What size are they? Reds will go days sometimes without eating. Pretty normal.


----------



## pablosthename (Sep 30, 2003)

there about three inches and there stomach is flat!


----------



## Piran-huhs? (Jul 23, 2003)

sccavee said:


> Reds will go days sometimes without eating. Pretty normal.












yeah ... sometimes they'll go a few days w/o eating ... but they should be fine. Might wanna toss feeder (that has been quarantined) in there ... and let them eat when they are ready.


----------



## pablosthename (Sep 30, 2003)

I hope your right?


----------



## nigaphan (Oct 28, 2003)

juss wait....they'll eat.....how many do you have in the tank.....do you feed them alot? usually when they get to nuch food they refuse or what you give them....juss give it time.....they will start starving and then eat....


----------



## pablosthename (Sep 30, 2003)

am shoaling six red bellies piranha and two of them look starved







I feed them three times a day.


----------



## DonH (Jan 25, 2003)

pablosthename said:


> am shoaling six red bellies piranha and two of them look starved
> 
> 
> 
> ...


 IMO, that's too many feedings for a day. I would reduce it down to twice a day at most. As they get larger, reduce it even further. I feed my fish every 2-3 days, but they are 8-16". Growth is not only influenced by the amount of food they eat, but also has a lot to do with water quality. The more you feed them, the harder it is to maintain good water. No healthy piranha will ever die of starvation. Check your water parameters. That might be the cause of them not eating...


----------



## Bigbite (Nov 11, 2003)

You may also try to make sure they are as stress free as possible. Some are more high strung, than others and wil refuse to eat if they are under great stress....
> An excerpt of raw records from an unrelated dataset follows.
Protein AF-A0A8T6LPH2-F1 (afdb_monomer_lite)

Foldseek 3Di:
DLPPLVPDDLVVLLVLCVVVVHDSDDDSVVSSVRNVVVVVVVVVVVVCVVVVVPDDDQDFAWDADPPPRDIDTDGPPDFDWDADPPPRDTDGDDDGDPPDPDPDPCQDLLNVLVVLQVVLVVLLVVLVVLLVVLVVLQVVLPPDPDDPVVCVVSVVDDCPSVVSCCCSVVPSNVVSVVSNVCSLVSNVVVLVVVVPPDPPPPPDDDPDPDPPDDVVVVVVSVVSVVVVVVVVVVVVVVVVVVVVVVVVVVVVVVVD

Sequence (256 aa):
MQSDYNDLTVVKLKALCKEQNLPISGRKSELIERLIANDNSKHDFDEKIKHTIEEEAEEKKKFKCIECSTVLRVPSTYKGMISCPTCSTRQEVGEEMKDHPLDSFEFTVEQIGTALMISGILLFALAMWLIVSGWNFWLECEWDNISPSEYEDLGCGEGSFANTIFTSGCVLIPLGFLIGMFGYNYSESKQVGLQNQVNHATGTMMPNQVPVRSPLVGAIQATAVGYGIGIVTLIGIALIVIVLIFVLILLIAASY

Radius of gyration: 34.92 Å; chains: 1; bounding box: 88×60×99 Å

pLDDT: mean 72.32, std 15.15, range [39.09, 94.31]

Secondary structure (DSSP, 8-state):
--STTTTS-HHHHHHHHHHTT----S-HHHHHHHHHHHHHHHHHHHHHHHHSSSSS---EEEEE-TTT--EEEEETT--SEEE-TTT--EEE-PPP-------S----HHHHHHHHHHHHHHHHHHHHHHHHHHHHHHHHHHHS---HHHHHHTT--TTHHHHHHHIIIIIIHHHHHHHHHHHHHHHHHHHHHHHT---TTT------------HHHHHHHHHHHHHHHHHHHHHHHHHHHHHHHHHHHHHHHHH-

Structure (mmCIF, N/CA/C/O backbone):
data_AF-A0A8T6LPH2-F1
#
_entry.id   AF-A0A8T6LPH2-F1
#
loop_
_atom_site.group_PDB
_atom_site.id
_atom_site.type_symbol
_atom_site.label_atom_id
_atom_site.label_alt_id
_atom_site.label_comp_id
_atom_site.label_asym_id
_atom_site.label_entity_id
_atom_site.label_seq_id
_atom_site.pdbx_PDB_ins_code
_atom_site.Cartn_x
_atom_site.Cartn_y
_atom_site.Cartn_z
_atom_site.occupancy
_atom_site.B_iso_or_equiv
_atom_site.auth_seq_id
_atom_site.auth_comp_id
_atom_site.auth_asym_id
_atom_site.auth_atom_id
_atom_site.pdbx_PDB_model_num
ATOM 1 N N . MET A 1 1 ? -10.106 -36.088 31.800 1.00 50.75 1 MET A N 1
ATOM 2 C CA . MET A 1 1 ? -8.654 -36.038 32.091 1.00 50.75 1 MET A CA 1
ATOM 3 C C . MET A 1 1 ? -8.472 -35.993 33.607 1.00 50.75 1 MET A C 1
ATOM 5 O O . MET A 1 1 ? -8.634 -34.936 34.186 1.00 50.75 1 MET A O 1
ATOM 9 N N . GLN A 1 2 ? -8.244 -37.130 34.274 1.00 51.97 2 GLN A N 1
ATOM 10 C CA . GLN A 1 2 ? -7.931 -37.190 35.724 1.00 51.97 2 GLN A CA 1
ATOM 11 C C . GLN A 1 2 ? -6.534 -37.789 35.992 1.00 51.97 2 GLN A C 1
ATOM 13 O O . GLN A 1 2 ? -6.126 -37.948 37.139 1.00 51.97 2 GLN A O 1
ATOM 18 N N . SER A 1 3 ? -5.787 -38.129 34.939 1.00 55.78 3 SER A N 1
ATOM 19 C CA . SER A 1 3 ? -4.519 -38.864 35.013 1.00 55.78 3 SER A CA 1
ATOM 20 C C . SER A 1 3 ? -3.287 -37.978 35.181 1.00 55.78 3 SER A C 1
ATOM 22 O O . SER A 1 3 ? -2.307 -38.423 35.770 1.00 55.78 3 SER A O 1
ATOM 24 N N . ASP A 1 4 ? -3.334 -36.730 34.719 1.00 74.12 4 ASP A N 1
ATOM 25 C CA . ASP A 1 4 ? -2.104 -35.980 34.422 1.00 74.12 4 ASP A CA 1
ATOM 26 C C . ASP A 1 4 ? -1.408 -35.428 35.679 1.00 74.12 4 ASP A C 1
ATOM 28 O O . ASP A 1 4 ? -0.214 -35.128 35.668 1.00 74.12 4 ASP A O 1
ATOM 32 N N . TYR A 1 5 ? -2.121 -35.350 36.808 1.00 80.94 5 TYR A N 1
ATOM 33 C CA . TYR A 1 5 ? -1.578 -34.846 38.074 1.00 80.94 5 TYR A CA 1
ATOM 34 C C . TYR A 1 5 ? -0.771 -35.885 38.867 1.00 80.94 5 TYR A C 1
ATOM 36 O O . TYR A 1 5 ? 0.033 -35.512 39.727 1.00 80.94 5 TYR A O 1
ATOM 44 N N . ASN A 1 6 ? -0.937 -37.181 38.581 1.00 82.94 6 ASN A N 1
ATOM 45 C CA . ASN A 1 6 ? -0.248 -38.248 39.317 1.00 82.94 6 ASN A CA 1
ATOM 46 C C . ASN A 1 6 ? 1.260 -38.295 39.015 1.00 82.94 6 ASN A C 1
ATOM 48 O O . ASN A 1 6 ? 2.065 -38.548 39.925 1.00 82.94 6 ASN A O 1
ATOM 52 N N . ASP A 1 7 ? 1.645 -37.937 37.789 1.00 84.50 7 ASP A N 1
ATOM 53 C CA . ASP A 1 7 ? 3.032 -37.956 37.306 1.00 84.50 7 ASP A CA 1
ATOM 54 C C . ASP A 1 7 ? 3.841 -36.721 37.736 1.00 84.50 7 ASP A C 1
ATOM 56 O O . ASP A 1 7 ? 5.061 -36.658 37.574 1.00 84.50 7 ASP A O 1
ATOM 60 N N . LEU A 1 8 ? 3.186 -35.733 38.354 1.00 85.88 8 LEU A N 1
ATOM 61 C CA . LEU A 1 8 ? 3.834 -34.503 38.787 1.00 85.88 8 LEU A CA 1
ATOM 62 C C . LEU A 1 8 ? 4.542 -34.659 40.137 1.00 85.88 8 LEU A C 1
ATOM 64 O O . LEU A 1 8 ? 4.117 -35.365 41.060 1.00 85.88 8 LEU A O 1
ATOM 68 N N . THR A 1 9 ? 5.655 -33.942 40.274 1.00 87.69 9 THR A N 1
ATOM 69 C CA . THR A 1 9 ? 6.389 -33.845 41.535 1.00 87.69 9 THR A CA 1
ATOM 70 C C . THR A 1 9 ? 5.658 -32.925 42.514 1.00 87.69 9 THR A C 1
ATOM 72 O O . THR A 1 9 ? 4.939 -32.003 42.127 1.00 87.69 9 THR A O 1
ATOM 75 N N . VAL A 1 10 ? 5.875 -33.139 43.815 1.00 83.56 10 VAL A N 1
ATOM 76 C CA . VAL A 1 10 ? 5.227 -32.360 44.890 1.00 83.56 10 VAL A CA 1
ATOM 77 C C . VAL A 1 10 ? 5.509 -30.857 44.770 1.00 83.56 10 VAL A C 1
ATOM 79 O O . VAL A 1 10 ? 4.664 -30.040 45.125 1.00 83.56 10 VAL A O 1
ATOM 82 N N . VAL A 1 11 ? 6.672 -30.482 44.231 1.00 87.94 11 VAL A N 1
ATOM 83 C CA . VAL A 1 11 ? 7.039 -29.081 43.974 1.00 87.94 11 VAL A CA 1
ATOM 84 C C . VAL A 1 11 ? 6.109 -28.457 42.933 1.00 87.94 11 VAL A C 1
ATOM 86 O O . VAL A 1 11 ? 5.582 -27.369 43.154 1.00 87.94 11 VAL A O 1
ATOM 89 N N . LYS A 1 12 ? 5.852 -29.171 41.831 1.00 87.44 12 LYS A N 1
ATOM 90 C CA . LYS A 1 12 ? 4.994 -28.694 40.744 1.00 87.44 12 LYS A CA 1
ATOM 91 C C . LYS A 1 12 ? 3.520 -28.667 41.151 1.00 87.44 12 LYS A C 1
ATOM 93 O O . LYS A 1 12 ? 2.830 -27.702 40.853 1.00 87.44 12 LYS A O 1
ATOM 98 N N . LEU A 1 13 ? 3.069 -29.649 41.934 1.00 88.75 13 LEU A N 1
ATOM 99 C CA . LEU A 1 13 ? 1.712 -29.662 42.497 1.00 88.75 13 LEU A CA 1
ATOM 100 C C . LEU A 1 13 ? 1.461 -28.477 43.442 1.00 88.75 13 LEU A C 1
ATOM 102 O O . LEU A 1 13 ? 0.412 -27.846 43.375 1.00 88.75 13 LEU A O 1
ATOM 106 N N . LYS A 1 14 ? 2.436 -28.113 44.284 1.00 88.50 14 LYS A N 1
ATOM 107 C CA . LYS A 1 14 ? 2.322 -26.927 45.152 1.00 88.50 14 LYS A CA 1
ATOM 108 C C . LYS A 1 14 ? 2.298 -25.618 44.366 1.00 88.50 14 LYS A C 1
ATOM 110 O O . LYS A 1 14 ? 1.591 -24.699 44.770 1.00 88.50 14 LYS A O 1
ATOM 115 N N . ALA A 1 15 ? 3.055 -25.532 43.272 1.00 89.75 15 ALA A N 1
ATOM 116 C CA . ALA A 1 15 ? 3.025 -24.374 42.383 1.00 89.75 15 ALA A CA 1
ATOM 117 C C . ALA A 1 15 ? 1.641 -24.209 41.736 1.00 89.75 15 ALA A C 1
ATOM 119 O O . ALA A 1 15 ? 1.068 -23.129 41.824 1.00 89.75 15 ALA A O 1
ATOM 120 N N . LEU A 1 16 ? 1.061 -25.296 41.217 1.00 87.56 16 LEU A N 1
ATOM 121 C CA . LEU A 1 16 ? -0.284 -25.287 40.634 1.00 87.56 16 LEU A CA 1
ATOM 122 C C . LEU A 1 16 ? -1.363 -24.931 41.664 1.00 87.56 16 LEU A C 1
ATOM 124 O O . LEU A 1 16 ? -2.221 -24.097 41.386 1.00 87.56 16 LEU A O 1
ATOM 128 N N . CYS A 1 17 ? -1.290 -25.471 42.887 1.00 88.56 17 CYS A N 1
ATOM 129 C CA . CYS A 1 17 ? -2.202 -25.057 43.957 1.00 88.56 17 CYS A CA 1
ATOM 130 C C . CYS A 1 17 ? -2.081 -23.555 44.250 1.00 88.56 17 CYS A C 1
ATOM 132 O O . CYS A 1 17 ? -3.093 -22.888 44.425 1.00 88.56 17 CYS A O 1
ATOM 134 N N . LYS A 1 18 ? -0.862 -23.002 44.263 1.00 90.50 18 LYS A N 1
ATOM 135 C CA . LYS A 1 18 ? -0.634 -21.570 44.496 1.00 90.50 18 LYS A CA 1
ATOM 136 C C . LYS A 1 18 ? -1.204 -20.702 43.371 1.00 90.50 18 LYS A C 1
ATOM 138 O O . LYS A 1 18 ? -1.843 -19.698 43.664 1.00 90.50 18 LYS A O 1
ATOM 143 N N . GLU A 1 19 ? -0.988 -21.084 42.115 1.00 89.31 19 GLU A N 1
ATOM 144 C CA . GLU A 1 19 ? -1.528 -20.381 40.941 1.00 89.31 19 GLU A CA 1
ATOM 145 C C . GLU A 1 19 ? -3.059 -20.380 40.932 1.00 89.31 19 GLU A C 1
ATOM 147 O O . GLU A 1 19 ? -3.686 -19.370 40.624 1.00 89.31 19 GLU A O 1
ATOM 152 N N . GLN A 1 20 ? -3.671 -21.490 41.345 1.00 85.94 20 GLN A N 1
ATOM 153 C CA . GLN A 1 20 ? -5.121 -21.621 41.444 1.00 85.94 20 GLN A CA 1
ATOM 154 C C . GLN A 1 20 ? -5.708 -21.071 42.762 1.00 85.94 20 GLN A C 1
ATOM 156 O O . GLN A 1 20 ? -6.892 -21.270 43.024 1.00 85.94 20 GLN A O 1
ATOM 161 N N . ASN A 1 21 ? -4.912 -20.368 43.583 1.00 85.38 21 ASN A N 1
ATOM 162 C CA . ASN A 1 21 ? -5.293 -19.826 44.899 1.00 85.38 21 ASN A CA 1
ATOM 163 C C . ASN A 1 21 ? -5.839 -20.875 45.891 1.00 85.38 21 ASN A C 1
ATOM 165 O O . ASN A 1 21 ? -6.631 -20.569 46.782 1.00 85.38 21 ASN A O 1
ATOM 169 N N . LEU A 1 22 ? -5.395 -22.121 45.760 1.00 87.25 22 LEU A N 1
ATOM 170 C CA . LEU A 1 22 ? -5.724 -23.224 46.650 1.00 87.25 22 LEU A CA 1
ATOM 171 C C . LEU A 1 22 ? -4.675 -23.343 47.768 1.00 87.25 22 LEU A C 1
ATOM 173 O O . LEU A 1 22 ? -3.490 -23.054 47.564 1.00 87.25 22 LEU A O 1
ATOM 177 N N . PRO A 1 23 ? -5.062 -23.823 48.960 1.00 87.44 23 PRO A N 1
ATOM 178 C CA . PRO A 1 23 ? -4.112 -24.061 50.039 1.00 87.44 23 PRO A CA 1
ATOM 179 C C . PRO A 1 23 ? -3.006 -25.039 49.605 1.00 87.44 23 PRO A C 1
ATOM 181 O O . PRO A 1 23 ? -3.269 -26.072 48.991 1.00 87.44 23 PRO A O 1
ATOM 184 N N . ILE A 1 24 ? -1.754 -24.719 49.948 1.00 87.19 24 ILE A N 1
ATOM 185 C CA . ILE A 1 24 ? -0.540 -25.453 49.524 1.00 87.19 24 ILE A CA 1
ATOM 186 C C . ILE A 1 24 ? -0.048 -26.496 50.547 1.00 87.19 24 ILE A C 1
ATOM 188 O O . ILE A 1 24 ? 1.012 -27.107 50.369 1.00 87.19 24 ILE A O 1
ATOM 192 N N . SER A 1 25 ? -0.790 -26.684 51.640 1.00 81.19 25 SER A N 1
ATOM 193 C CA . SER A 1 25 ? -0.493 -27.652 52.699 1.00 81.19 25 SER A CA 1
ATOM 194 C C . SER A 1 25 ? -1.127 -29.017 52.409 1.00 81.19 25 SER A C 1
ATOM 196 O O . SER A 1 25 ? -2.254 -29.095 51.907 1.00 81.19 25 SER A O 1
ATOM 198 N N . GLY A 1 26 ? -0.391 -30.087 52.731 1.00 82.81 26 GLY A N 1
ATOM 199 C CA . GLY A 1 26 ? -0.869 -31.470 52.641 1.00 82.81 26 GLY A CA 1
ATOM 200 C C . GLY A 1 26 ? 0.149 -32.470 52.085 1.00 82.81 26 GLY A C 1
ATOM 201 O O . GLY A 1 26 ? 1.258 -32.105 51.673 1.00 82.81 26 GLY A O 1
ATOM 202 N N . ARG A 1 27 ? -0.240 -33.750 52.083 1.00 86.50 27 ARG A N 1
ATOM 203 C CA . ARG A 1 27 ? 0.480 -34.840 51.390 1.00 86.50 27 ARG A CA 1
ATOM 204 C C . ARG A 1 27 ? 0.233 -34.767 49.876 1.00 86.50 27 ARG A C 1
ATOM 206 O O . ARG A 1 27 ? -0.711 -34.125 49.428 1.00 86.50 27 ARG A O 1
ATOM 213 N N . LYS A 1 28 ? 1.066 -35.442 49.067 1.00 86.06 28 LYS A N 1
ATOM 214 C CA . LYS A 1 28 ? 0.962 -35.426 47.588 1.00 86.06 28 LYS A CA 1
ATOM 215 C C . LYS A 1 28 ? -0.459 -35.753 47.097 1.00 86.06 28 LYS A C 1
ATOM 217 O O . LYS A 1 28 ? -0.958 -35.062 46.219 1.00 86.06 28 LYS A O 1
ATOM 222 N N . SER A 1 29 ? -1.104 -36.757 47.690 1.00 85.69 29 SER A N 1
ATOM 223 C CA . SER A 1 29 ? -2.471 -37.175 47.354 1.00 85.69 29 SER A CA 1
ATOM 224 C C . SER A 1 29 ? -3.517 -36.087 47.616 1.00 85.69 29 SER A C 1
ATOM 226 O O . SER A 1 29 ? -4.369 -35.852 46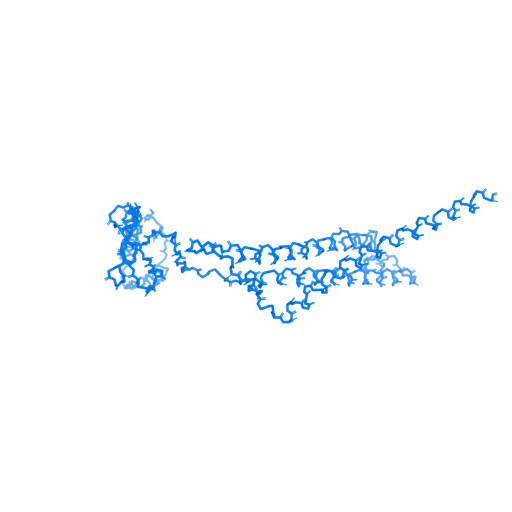.770 1.00 85.69 29 SER A O 1
ATOM 228 N N . GLU A 1 30 ? -3.408 -35.371 48.737 1.00 87.25 30 GLU A N 1
ATOM 229 C CA . GLU A 1 30 ? -4.347 -34.304 49.118 1.00 87.25 30 GLU A CA 1
ATOM 230 C C . GLU A 1 30 ? -4.242 -33.082 48.195 1.00 87.25 30 GLU A C 1
ATOM 232 O O . GLU A 1 30 ? -5.234 -32.406 47.941 1.00 87.25 30 GLU A O 1
ATOM 237 N N . LEU A 1 31 ? -3.041 -32.790 47.679 1.00 87.56 31 LEU A N 1
ATOM 238 C CA . LEU A 1 31 ? -2.841 -31.727 46.688 1.00 87.56 31 LEU A CA 1
ATOM 239 C C . LEU A 1 31 ? -3.468 -32.098 45.338 1.00 87.56 31 LEU A C 1
ATOM 241 O O . LEU A 1 31 ? -4.090 -31.251 44.706 1.00 87.56 31 LEU A O 1
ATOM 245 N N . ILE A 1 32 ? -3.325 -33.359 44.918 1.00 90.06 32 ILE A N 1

Make sure they have places to hide and feel secure, and maybe turn out the lights for a while and stay away from the tank after you offer live fish...and make sure the four that are eating are not getting it before the other two have a chance.


----------



## RhomZilla (Feb 12, 2003)

How long have they been in that tank of yours? Are they new?

If they are new, just let them acustomed to their new environment. In due time they will go back to their normal selves and show the FURY within.

If they arent new to the tank. Just keep trying to feed them. Sometimes Ps would go on hunger stikes.. its totally normal. One week they'll eat like monsters.. the next day or week, they wont touch anything and even shoal with feeders. Just give it time and try adding new varieties of different food.


----------



## X-D-X (Jul 3, 2003)

Right on Rhomzilla!!!


----------



## SERRAPYGO (Feb 4, 2003)

Moved to feeding and nutrition


----------



## pablosthename (Sep 30, 2003)

I tuck your advice (I put more hiding spots and stuff) and they started eating again! thanks for the help


----------